Nonwithstanding Obama’s position on Iraq, he has demonstrated himself to be hawkish on other potential threats to the United States, especially the original front of the Long War – the Afghan-Pakistan insurgency. Whereas both Vietnam and Iraq were wars of choice motivated by rationales that were flimsy at best (Gulf of Tonkin – WMD), the Afghan war is most certainly of a war of necessity, one begun in response to an already manifest existential threat to the United States, and the world for that matter.
There was also an ideological component to Vietnam and Iraq that is absent our involvement in Afghanistan. The first two wars were justified by anticommunism and neoconservatism, yet Afghanistan is driven by more immediate security interests and doesn’t fit neatly into traditional paradigms of American foreign policy.
In fact, the Afghan war is one that United States was the least prepared for in terms of our contemporary foreign policy thinking. Simply take W.’s expressed foreign policy preferences prior to 9/11. W wanted nothing to do with complicated policy objectives such as peacekeeping and nation-building, widely derided as liberal adventurism that should have been forgotten with the Clinton administration. During the 90s, Jesse Helms represented the traditional conservative antipathy to intervention, of which Pat Buchanan is also fond. With 9/11, conservative squeamishness with interventionism and long-term non-military commitments understandably is abandoned, yet no ideological transition is made that makes nation-building and low-intensity warfare the priority of the American foreign policy establishment. Instead, we were left with ‘nation-building lite’ or Douglas Feith’s ‘enabling’ theory of nation-building, which rationally expects people to organize democratically naturally, thus making grand, complicated, and tedious visions of social transformation unnecessary to foreign policy success.
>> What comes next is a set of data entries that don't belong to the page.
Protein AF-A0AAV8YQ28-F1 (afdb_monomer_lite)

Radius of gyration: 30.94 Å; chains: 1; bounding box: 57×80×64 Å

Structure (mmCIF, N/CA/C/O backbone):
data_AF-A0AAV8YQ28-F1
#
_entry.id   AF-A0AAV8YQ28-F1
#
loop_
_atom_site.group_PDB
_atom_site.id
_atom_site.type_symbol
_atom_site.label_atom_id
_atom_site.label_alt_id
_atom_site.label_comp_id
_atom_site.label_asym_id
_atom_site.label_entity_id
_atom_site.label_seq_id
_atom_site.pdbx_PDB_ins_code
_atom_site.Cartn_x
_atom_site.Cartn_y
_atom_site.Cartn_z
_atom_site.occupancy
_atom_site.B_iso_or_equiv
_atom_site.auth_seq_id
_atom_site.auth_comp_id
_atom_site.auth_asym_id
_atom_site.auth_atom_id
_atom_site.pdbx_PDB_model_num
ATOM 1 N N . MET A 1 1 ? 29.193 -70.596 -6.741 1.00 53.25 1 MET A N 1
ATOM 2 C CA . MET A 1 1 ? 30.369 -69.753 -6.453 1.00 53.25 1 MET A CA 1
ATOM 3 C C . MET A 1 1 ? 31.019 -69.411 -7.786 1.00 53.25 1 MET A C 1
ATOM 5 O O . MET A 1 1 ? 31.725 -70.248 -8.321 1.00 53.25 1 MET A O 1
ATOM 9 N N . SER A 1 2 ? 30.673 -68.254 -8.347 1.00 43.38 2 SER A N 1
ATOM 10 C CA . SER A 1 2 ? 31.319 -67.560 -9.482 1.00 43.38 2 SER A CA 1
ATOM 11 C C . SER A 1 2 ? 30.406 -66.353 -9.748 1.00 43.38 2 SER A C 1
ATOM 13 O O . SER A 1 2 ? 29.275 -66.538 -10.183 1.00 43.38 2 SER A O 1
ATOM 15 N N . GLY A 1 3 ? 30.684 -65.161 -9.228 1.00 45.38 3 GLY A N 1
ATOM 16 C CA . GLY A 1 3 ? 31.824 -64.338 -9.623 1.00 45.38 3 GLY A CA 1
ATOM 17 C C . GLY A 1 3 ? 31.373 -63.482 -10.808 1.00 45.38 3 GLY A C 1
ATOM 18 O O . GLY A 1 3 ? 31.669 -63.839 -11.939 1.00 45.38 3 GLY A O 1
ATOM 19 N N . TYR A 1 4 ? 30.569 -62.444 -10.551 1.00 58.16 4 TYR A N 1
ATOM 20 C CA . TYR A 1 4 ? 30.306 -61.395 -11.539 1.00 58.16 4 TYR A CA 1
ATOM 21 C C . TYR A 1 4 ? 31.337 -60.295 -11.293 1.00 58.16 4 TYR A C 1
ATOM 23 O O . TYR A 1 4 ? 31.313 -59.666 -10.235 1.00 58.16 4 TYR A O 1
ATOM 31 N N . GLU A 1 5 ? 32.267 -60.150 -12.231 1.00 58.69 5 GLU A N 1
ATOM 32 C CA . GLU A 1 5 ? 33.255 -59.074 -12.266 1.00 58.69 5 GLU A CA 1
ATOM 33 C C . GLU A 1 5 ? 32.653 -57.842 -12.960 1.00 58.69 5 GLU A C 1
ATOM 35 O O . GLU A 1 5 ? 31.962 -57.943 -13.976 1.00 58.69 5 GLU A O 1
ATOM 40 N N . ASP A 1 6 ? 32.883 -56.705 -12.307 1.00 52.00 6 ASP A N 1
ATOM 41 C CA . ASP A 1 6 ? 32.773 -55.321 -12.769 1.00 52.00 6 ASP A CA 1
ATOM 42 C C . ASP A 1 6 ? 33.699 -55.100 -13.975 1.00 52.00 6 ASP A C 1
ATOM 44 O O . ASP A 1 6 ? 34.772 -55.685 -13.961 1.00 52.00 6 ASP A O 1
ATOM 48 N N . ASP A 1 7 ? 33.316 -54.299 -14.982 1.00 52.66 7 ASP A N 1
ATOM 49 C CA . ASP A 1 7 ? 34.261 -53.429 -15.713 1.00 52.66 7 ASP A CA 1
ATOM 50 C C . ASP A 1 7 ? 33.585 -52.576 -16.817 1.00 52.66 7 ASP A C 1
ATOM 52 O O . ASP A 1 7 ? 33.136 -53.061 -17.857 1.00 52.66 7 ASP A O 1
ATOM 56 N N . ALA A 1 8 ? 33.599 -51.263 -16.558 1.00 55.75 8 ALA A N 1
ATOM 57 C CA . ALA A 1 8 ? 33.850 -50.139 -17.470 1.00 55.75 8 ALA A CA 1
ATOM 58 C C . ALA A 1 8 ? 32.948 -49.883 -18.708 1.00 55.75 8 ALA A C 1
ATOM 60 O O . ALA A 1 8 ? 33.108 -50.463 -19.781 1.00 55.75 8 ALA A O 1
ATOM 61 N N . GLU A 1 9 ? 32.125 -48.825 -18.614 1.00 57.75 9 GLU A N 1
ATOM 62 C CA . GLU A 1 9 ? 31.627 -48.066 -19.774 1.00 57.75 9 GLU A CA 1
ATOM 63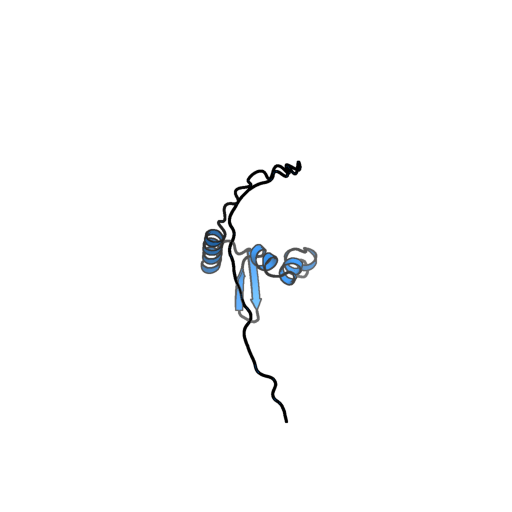 C C . GLU A 1 9 ? 32.773 -47.350 -20.519 1.00 57.75 9 GLU A C 1
ATOM 65 O O . GLU A 1 9 ? 33.521 -46.582 -19.902 1.00 57.75 9 GLU A O 1
ATOM 70 N N . PRO A 1 10 ? 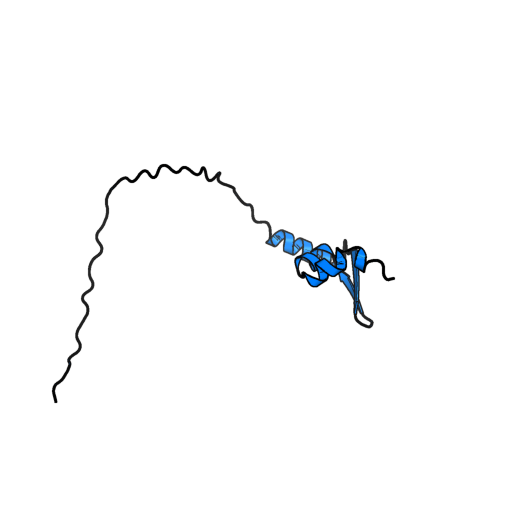32.863 -47.454 -21.857 1.00 47.59 10 PRO A N 1
ATOM 71 C CA . PRO A 1 10 ? 33.676 -46.548 -22.647 1.00 47.59 10 PRO A CA 1
ATOM 72 C C . PRO A 1 10 ? 32.814 -45.399 -23.196 1.00 47.59 10 PRO A C 1
ATOM 74 O O . PRO A 1 10 ? 32.072 -45.561 -24.162 1.00 47.59 10 PRO A O 1
ATOM 77 N N . SER A 1 11 ? 32.969 -44.191 -22.648 1.00 51.69 11 SER A N 1
ATOM 78 C CA . SER A 1 11 ? 32.742 -42.965 -23.434 1.00 51.69 11 SER A CA 1
ATOM 79 C C . SER A 1 11 ? 33.918 -42.788 -24.398 1.00 51.69 11 SER A C 1
ATOM 81 O O . SER A 1 11 ? 35.062 -42.870 -23.946 1.00 51.69 11 SER A O 1
ATOM 83 N N . PRO A 1 12 ? 33.700 -42.555 -25.708 1.00 50.19 12 PRO A N 1
ATOM 84 C CA . PRO A 1 12 ? 34.045 -41.232 -26.268 1.00 50.19 12 PRO A CA 1
ATOM 85 C C . PRO A 1 12 ? 33.199 -40.890 -27.534 1.00 50.19 12 PRO A C 1
ATOM 87 O O . PRO A 1 12 ? 32.692 -41.762 -28.224 1.00 50.19 12 PRO A O 1
ATOM 90 N N . SER A 1 13 ? 32.920 -39.651 -27.938 1.00 57.19 13 SER A N 1
ATOM 91 C CA . SER A 1 13 ? 33.851 -38.704 -28.564 1.00 57.19 13 SER A CA 1
ATOM 92 C C . SER A 1 13 ? 33.047 -37.511 -29.103 1.00 57.19 13 SER A C 1
ATOM 94 O O . SER A 1 13 ? 31.998 -37.675 -29.723 1.00 57.19 13 SER A O 1
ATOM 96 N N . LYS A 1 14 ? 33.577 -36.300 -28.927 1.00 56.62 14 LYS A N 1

It is this understanding of the Afghan war has been truly dangerous to American national security, as it has let a single war evolve into a regional conflict, one in which we are currently in an undeclared war with our supposed ally Pakistan, which by the way, also has nuclear weapons.
Thus, the problem isn’t so much with the left as it is with what’s left of neoconservatism. Nothing in that ideology is compatible with the military innovations developed by Gen. Petreaus in the last two years, in fact, the administration only went that route when threatened with political annihilation in the 2006 midterm elections. Real leadership would have adopted a nation-building heavy approach in 2001 (not five years later) and keeping our eye on the war we had to fight (Afghanistan) as opposed to the war we wanted to fight (Iraq).
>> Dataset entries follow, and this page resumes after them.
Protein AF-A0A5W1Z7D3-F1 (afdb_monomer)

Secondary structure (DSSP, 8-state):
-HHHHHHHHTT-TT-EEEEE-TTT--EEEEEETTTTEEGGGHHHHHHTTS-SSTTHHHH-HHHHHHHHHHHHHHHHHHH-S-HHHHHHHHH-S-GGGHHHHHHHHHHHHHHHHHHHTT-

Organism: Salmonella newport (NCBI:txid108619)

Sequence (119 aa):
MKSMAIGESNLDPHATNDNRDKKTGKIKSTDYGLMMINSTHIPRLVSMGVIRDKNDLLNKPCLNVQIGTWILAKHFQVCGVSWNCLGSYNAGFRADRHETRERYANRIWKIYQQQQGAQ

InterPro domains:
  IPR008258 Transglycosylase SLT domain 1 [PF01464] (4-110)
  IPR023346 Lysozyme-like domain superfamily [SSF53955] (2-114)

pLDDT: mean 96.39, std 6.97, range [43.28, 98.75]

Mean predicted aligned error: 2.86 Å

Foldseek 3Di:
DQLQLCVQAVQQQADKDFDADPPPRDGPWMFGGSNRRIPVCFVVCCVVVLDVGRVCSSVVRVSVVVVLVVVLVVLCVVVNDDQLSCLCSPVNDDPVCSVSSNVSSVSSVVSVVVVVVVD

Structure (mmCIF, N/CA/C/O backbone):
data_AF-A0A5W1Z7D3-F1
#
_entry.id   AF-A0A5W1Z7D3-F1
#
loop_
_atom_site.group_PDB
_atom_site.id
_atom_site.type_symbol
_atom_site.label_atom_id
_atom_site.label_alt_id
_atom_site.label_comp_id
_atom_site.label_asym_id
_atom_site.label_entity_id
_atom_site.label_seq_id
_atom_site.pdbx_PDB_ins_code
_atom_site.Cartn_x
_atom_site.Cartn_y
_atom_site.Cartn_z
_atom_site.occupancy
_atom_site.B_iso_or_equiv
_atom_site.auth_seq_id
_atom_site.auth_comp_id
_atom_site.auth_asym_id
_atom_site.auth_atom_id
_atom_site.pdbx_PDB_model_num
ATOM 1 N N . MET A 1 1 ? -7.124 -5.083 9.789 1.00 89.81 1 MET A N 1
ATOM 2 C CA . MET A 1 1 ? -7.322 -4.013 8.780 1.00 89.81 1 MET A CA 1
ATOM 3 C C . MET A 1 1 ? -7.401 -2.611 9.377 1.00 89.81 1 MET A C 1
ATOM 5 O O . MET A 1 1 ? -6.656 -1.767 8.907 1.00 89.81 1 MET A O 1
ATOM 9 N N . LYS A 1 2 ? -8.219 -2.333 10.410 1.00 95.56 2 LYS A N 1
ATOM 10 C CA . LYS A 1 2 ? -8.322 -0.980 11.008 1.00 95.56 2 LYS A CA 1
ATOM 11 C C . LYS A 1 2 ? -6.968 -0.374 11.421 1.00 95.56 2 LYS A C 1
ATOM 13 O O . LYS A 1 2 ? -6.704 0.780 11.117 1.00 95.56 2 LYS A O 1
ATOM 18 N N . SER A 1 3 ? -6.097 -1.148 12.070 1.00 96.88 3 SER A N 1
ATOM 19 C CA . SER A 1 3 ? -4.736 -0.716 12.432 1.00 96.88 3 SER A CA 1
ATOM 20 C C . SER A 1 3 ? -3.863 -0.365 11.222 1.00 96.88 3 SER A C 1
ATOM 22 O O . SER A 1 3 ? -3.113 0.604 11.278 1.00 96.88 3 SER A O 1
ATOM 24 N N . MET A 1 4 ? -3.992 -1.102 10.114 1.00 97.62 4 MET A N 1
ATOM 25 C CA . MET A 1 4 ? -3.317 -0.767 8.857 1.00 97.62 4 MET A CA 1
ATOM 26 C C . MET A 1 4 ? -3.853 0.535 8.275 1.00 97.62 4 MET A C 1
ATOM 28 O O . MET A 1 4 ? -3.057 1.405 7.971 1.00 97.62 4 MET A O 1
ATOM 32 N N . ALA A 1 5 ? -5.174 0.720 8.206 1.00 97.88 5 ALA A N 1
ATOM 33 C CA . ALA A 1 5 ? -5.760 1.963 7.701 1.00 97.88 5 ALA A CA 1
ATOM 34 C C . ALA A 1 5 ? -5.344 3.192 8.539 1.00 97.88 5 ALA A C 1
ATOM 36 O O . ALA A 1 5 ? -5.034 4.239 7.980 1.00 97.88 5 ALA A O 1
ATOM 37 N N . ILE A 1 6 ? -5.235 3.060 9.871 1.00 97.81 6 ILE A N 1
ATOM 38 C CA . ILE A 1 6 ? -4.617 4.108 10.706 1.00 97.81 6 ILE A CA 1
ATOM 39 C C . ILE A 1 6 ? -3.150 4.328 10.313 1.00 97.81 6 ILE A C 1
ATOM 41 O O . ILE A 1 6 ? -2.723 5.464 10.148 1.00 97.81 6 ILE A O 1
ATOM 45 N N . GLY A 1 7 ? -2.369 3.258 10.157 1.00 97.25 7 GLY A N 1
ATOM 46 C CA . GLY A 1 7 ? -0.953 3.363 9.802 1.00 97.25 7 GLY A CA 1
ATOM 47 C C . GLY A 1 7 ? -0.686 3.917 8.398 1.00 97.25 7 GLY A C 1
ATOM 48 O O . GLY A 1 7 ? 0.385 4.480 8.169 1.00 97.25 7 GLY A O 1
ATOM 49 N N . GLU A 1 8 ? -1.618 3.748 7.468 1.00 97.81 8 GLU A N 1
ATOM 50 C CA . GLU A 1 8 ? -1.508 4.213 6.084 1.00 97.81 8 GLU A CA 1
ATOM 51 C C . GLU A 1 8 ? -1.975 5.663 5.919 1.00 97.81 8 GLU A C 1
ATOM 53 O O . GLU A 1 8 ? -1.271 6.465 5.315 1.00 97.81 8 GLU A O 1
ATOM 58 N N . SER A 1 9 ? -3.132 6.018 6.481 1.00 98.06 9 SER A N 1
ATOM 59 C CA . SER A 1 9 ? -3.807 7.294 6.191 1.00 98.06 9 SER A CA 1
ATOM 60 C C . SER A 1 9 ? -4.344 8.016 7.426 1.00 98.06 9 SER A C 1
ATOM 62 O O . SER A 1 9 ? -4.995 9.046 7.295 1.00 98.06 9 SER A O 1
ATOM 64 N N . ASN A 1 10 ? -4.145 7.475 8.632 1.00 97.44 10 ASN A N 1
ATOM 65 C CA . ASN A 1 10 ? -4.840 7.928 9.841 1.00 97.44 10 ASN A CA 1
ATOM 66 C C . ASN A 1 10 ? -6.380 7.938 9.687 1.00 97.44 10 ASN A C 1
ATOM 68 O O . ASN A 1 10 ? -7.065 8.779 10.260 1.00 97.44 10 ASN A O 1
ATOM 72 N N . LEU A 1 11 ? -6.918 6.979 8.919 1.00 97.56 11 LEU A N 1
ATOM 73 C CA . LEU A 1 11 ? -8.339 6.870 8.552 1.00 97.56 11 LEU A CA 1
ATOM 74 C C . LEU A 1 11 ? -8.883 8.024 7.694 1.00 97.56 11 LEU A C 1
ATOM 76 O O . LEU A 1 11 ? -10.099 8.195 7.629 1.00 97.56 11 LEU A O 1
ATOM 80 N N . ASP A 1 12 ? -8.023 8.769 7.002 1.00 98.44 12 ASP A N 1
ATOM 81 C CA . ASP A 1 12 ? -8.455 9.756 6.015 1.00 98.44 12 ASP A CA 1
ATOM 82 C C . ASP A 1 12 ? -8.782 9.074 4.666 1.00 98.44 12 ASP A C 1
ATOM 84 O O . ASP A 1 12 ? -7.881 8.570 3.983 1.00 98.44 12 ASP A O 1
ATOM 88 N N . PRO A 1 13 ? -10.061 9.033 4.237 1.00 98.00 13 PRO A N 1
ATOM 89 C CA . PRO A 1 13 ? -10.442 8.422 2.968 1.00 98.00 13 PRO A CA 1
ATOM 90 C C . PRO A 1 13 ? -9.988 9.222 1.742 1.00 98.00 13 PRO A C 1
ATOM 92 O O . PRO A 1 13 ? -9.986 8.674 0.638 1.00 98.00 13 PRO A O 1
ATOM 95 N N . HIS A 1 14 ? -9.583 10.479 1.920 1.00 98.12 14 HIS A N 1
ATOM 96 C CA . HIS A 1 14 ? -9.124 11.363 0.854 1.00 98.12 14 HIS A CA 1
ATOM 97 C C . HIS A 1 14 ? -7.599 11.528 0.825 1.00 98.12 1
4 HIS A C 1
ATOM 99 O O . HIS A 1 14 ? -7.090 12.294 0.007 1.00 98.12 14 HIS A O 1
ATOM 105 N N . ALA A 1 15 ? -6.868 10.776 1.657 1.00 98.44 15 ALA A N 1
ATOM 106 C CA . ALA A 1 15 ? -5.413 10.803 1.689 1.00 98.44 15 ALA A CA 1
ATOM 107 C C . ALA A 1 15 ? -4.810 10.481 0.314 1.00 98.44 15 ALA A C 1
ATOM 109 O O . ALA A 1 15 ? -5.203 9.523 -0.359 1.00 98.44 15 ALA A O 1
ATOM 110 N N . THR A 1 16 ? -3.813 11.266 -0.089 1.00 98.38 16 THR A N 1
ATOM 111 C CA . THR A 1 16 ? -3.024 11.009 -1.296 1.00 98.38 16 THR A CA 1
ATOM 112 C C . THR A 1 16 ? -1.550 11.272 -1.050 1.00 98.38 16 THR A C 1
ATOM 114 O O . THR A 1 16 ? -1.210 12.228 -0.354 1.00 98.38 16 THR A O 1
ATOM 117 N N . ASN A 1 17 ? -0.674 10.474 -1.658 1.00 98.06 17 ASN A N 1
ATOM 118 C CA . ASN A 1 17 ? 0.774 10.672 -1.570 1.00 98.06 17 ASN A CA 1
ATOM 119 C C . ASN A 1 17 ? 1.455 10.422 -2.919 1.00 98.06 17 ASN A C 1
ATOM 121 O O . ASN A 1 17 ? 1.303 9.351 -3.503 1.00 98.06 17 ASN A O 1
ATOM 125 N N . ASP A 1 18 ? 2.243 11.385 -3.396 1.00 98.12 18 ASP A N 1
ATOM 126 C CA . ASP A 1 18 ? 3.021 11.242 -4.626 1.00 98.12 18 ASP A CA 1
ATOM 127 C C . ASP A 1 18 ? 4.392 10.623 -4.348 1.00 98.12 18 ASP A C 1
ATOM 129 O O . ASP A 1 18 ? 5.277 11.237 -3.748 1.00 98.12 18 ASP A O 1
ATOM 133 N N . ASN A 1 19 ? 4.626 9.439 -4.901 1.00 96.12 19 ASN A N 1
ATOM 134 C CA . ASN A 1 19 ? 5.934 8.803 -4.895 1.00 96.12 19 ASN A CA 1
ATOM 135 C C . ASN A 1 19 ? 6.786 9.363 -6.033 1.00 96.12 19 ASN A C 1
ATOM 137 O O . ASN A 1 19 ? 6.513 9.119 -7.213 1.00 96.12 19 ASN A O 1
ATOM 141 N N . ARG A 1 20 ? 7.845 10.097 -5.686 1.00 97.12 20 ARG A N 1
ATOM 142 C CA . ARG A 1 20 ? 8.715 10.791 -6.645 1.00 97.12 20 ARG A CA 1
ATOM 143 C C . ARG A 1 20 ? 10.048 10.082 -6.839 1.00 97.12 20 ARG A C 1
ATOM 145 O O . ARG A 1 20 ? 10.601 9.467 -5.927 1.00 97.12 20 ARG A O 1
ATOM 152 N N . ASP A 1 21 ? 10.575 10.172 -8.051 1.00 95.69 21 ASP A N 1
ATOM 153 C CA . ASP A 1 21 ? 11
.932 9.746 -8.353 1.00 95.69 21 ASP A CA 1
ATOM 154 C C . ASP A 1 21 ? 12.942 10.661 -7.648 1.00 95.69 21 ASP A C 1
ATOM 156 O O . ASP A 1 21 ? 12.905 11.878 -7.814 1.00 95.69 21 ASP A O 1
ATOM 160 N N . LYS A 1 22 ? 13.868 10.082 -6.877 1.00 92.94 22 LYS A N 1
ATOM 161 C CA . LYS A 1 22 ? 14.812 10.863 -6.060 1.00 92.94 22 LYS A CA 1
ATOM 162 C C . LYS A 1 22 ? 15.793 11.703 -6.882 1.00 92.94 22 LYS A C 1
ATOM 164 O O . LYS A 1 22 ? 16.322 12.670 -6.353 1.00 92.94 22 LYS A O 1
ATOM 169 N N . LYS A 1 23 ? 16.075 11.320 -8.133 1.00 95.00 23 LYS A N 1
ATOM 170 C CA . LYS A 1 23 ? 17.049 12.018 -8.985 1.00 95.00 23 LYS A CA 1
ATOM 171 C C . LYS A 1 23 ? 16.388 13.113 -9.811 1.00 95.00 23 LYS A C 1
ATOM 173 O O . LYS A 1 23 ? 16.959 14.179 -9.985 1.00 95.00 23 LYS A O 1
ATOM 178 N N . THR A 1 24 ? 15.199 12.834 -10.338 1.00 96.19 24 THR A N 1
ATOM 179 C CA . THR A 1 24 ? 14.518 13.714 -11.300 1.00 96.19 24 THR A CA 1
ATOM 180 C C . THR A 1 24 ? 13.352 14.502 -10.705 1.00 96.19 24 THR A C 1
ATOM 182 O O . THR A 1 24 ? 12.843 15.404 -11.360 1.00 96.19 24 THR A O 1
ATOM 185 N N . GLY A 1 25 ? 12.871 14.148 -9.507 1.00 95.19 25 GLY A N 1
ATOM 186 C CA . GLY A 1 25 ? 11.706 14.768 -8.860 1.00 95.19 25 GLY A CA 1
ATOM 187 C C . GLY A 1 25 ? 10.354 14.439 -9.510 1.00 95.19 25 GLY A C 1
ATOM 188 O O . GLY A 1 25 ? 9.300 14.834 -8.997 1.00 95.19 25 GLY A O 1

Which brings us back to the present, and the possibility of an Obama administration. While certainly his opposition to the Iraq war was McGovernesque, we can be fairly certain that a President Obama would fully commit to Afghanistan and Pakistan and support the strategic shift to counterinsurgency and heavy nation-building. The fact that Obama is being advised by heavyweights like Sarah Sewall (who wrote the intro to the UChicago edition of FM 3-24) and Samantha Power (the most prominent anti-genocide interventionist in the country) provides a good indication of the strategic, moral, and intellectual muscle that an Obama Administration brings to the table. It also suggests that President Obama will be more than receptive to the successful implementation of Petreaus’s vision of counterinsurgency strategy as the modus operandi by which the United States will conduct ongoing and future interventions. By stepping into office without any ideological baggage that could inform the future Obama Doctrine, the Senator from Illionis is well positioned to adopt and expand our best foreign policy practices and intervention strategies.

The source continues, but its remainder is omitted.